Blogger Incredible Dirigible said...

"Dr. Ha-atch, can I get you a beer from the refrigerator?"

Too funny...

7:58 AM  
Blogger John Wolfram said...

Here is one right back at you. Last week when I returned home from work, I performed my usual custom of giving my wife a kiss and a big hug. My four-year old son was sitting at the table (with his 1 1/2 year old brother looking on from the high chair) and promptly exclaimed "Hey! How about a little lovin' for old Jack !?!"

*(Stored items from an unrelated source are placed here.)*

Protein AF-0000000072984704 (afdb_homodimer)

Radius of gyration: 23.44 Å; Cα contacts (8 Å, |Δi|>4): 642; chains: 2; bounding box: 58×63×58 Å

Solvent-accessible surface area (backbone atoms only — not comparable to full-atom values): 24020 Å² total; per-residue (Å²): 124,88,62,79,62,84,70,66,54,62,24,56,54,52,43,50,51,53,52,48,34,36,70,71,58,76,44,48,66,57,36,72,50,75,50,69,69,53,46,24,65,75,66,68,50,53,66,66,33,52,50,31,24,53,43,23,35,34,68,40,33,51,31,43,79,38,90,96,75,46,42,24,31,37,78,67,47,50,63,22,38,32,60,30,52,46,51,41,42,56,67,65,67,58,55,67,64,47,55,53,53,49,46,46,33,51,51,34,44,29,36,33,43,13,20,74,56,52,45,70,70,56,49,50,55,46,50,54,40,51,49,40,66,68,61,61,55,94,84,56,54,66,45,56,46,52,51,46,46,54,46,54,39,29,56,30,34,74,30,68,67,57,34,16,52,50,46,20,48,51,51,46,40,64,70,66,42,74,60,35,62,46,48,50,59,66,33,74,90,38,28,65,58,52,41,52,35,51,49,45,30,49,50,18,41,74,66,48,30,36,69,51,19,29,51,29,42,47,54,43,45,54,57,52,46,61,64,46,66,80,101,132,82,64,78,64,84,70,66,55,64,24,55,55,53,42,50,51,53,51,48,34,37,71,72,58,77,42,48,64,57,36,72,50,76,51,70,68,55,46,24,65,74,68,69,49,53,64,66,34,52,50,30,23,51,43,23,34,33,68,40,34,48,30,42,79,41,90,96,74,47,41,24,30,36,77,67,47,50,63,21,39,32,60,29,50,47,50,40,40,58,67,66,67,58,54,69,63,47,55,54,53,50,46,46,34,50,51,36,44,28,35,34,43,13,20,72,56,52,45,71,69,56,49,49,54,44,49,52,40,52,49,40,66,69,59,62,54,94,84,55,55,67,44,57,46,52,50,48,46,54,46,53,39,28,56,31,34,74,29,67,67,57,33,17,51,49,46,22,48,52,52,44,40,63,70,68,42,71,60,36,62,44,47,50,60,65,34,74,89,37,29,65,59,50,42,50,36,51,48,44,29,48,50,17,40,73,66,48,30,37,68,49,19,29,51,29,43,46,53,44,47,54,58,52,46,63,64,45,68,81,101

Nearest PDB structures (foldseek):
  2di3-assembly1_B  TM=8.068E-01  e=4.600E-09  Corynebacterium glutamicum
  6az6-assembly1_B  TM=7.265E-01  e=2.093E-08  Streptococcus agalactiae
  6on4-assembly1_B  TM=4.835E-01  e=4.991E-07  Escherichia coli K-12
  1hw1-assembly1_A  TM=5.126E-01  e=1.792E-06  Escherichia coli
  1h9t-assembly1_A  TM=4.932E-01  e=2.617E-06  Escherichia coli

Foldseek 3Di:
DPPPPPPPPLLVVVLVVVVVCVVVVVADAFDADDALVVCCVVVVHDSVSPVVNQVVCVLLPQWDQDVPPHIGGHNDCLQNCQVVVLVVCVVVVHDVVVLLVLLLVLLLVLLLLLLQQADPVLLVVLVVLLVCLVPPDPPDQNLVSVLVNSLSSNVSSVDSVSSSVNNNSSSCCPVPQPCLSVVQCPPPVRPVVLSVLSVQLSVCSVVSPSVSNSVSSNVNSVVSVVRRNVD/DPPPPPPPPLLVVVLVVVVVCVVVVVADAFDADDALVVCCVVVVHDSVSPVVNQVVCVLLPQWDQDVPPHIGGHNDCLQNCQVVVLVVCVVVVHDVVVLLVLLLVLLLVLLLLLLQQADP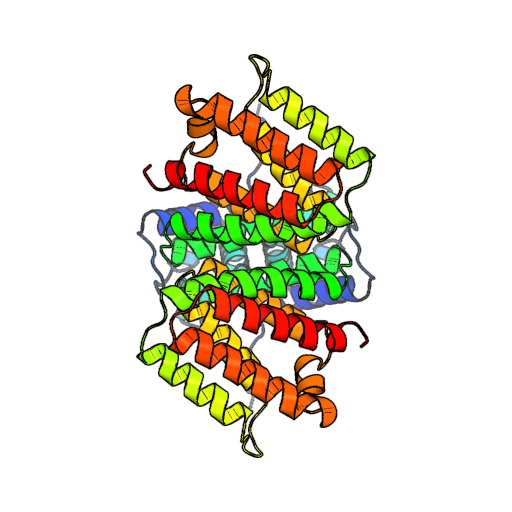VLLVVLVVLLVCLVPPDPPDQNLVSVLVNSLSSNVSSVDSVSSSVNNNSSSCCPVPLPCLSVVQCPPPVRPVVLSVLSVQLSVCSVVSPSVSNSVSSNVNSVVSVVRRNVD

Structure (mmCIF, N/CA/C/O backbone):
data_AF-0000000072984704-model_v1
#
loop_
_entity.id
_entity.type
_entity.pdbx_description
1 polymer 'Transcriptional regulator, putative pyruvate dehydrogenase complex repressor'
#
loop_
_atom_site.group_PDB
_atom_site.id
_atom_site.type_symbol
_atom_site.label_atom_id
_atom_site.label_alt_id
_atom_site.label_comp_id
_atom_site.label_asym_id
_atom_site.label_entity_id
_atom_site.label_seq_id
_atom_site.pdbx_PDB_ins_code
_atom_site.Cartn_x
_atom_site.Cartn_y
_atom_site.Cartn_z
_atom_site.occupancy
_atom_site.B_iso_or_equiv
_atom_site.auth_seq_id
_atom_site.auth_comp_id
_atom_site.auth_asym_id
_atom_site.auth_atom_id
_atom_site.pdbx_PDB_model_num
ATOM 1 N N . MET A 1 1 ? 26.969 34.25 -7.105 1 26.41 1 MET A N 1
ATOM 2 C CA . MET A 1 1 ? 26.188 34.719 -5.965 1 26.41 1 MET A CA 1
ATOM 3 C C . MET A 1 1 ? 25.312 33.594 -5.406 1 26.41 1 MET A C 1
ATOM 5 O O . MET A 1 1 ? 25.188 32.562 -6.035 1 26.41 1 MET A O 1
ATOM 9 N N . PHE A 1 2 ? 24.219 33.875 -4.512 1 28.95 2 PHE A N 1
ATOM 10 C CA . PHE A 1 2 ? 23.516 32.812 -3.826 1 28.95 2 PHE A CA 1
ATOM 11 C C . PHE A 1 2 ? 22.812 31.891 -4.824 1 28.95 2 PHE A C 1
ATOM 13 O O . PHE A 1 2 ? 22.281 32.375 -5.84 1 28.95 2 PHE A O 1
ATOM 20 N N . SER A 1 3 ? 23.391 30.984 -5.398 1 35 3 SER A N 1
ATOM 21 C CA . SER A 1 3 ? 22.656 30.016 -6.211 1 35 3 SER A CA 1
ATOM 22 C C . SER A 1 3 ? 21.453 29.469 -5.449 1 35 3 SER A C 1
ATOM 24 O O . SER A 1 3 ? 21.562 29.109 -4.277 1 35 3 SER A O 1
ATOM 26 N N . PRO A 1 4 ? 20.359 29.938 -5.852 1 37.25 4 PRO A N 1
ATOM 27 C CA . PRO A 1 4 ? 19.172 29.578 -5.062 1 37.25 4 PRO A CA 1
ATOM 28 C C . PRO A 1 4 ? 19.219 28.141 -4.555 1 37.25 4 PRO A C 1
ATOM 30 O O . PRO A 1 4 ? 19.562 27.234 -5.305 1 37.25 4 PRO A O 1
ATOM 33 N N . VAL A 1 5 ? 19.859 27.781 -3.516 1 39.84 5 VAL A N 1
ATOM 34 C CA . VAL A 1 5 ? 19.844 26.469 -2.877 1 39.84 5 VAL A CA 1
ATOM 35 C C . VAL A 1 5 ? 18.469 25.844 -3.02 1 39.84 5 VAL A C 1
ATOM 37 O O . VAL A 1 5 ? 17.453 26.484 -2.754 1 39.84 5 VAL A O 1
ATOM 40 N N . LYS A 1 6 ? 18.281 25.031 -3.949 1 45.41 6 LYS A N 1
ATOM 41 C CA . LYS A 1 6 ? 17 24.328 -4.051 1 45.41 6 LYS A CA 1
ATOM 42 C C . LYS A 1 6 ? 16.359 24.172 -2.68 1 45.41 6 LYS A C 1
ATOM 44 O O . LYS A 1 6 ? 16.891 23.469 -1.811 1 45.41 6 LYS A O 1
ATOM 49 N N . ASN A 1 7 ? 15.906 25.172 -1.887 1 48.12 7 ASN A N 1
ATOM 50 C CA . ASN A 1 7 ? 15.297 25.406 -0.578 1 48.12 7 ASN A CA 1
ATOM 51 C C . ASN A 1 7 ? 14.445 24.219 -0.144 1 48.12 7 ASN A C 1
ATOM 53 O O . ASN A 1 7 ? 13.359 24 -0.682 1 48.12 7 ASN A O 1
ATOM 57 N N . LYS A 1 8 ? 15.141 23.234 0.089 1 57.12 8 LYS A N 1
ATOM 58 C CA . LYS A 1 8 ? 14.336 22.25 0.818 1 57.12 8 LYS A CA 1
ATOM 59 C C . LYS A 1 8 ? 13.492 22.922 1.896 1 57.12 8 LYS A C 1
ATOM 61 O O . LYS A 1 8 ? 13.992 23.75 2.666 1 57.12 8 LYS A O 1
ATOM 66 N N . LYS A 1 9 ? 12.227 22.766 1.736 1 78.31 9 LYS A N 1
ATOM 67 C CA . LYS A 1 9 ? 11.344 23.375 2.729 1 78.31 9 LYS A CA 1
ATOM 68 C C . LYS A 1 9 ? 11.781 23.016 4.145 1 78.31 9 LYS A C 1
ATOM 70 O O . LYS A 1 9 ? 12.148 21.859 4.418 1 78.31 9 LYS A O 1
ATOM 75 N N . ILE A 1 10 ? 12.273 23.891 4.883 1 83.69 10 ILE A N 1
ATOM 76 C CA . ILE A 1 10 ? 12.766 23.766 6.25 1 83.69 10 ILE A CA 1
ATOM 77 C C . ILE A 1 10 ? 11.992 22.656 6.969 1 83.69 10 ILE A C 1
ATOM 79 O O . ILE A 1 10 ? 12.586 21.844 7.691 1 83.69 10 ILE A O 1
ATOM 83 N N . TYR A 1 11 ? 10.711 22.578 6.734 1 87.44 11 TYR A N 1
ATOM 84 C CA . TYR A 1 11 ? 9.93 21.547 7.422 1 87.44 11 TYR A CA 1
ATOM 85 C C . TYR A 1 11 ? 10.336 20.156 6.965 1 87.44 11 TYR A C 1
ATOM 87 O O . TYR A 1 11 ? 10.297 19.203 7.75 1 87.44 11 TYR A O 1
ATOM 95 N N . GLU A 1 12 ? 10.766 19.984 5.707 1 86.81 12 GLU A N 1
ATOM 96 C CA . GLU A 1 12 ? 11.219 18.703 5.207 1 86.81 12 GLU A CA 1
ATOM 97 C C . GLU A 1 12 ? 12.508 18.266 5.902 1 86.81 12 GLU A C 1
ATOM 99 O O . GLU A 1 12 ? 12.711 17.062 6.145 1 86.81 12 GLU A O 1
ATOM 104 N N . GLU A 1 13 ? 13.305 19.234 6.141 1 88.12 13 GLU A N 1
ATOM 105 C CA . GLU A 1 13 ? 14.531 18.938 6.871 1 88.12 13 GLU A CA 1
ATOM 106 C C . GLU A 1 13 ? 14.227 18.453 8.281 1 88.12 13 GLU A C 1
ATOM 108 O O . GLU A 1 13 ? 14.891 17.531 8.781 1 88.12 13 GLU A O 1
ATOM 113 N N . VAL A 1 14 ? 13.297 19.109 8.906 1 89.88 14 VAL A N 1
ATOM 114 C CA . VAL A 1 14 ? 12.875 18.688 10.242 1 89.88 14 VAL A CA 1
ATOM 115 C C . VAL A 1 14 ? 12.367 17.25 10.18 1 89.88 14 VAL A C 1
ATOM 117 O O . VAL A 1 14 ? 12.75 16.422 11.016 1 89.88 14 VAL A O 1
ATOM 120 N N . ILE A 1 15 ? 11.602 16.938 9.164 1 87.69 15 ILE A N 1
ATOM 121 C CA . ILE A 1 15 ? 11.047 15.594 8.984 1 87.69 15 ILE A CA 1
ATOM 122 C C . ILE A 1 15 ? 12.18 14.586 8.797 1 87.69 15 ILE A C 1
ATOM 124 O O . ILE A 1 15 ? 12.188 13.531 9.43 1 87.69 15 ILE A O 1
ATOM 128 N N . GLU A 1 16 ? 13.125 14.93 7.984 1 87.62 16 GLU A N 1
ATOM 129 C CA . GLU A 1 16 ? 14.234 14.031 7.691 1 87.62 16 GLU A CA 1
ATOM 130 C C . GLU A 1 16 ? 15.062 13.742 8.945 1 87.62 16 GLU A C 1
ATOM 132 O O . GLU A 1 16 ? 15.523 12.617 9.148 1 87.62 16 GLU A O 1
ATOM 137 N N . GLN A 1 17 ? 15.234 14.68 9.727 1 88.75 17 GLN A N 1
ATOM 138 C CA . GLN A 1 17 ? 16 14.484 10.953 1 88.75 17 GLN A CA 1
ATOM 139 C C . GLN A 1 17 ? 15.258 13.578 11.922 1 88.75 17 GLN A C 1
ATOM 141 O O . GLN A 1 17 ? 15.867 12.719 12.57 1 88.75 17 GLN A O 1
ATOM 146 N N . ILE A 1 18 ? 14.008 13.773 12.039 1 88.44 18 ILE A N 1
ATOM 147 C CA . ILE A 1 18 ? 13.203 12.914 12.898 1 88.44 18 ILE A CA 1
ATOM 148 C C . ILE A 1 18 ? 13.258 11.477 12.383 1 88.44 18 ILE A C 1
ATOM 150 O O . ILE A 1 18 ? 13.461 10.539 13.156 1 88.44 18 ILE A O 1
ATOM 154 N N . LYS A 1 19 ? 13.086 11.32 11.125 1 85.25 19 LYS A N 1
ATOM 155 C CA . LYS A 1 19 ? 13.164 10 10.516 1 85.25 19 LYS A CA 1
ATOM 156 C C . LYS A 1 19 ? 14.523 9.352 10.758 1 85.25 19 LYS A C 1
ATOM 158 O O . LYS A 1 19 ? 14.602 8.148 11.023 1 85.25 19 LYS A O 1
ATOM 163 N N . ASP A 1 20 ? 15.539 10.195 10.648 1 85.69 20 ASP A N 1
ATOM 164 C CA . ASP A 1 20 ? 16.891 9.703 10.875 1 85.69 20 ASP A CA 1
ATOM 165 C C . ASP A 1 20 ? 17.062 9.203 12.312 1 85.69 20 ASP A C 1
ATOM 167 O O . ASP A 1 20 ? 17.719 8.188 12.555 1 85.69 20 ASP A O 1
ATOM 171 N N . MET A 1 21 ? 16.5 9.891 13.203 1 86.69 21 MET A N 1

Last week the younger brother got so mad about not getting his way that he threw his head back and cried so much that went silent, stopped breathing and passed out. Literally. He came around of course but now he knows that it won't help him to actually pass out as part of the disciplinary process. (We secretly hope this will lead to the appropriate beer-fetching once he learns how to open the door to the fridge.)

1:32 PM  
Blogger Incredible Dirigible said...

I think it's good that young Vince Wolfram passed out from his rage, so long as he came to unscathed. To paraphrase Arnold Schwarzenegger in Pumping Iron, "There is nothing wrong with throwing up or passing out in da gym." Perhaps the SON could teach the FATHER a lesson! Think about it: if a wife could cry to get what she wants, surely a husband could pass out to get what HE wants! I would like to try.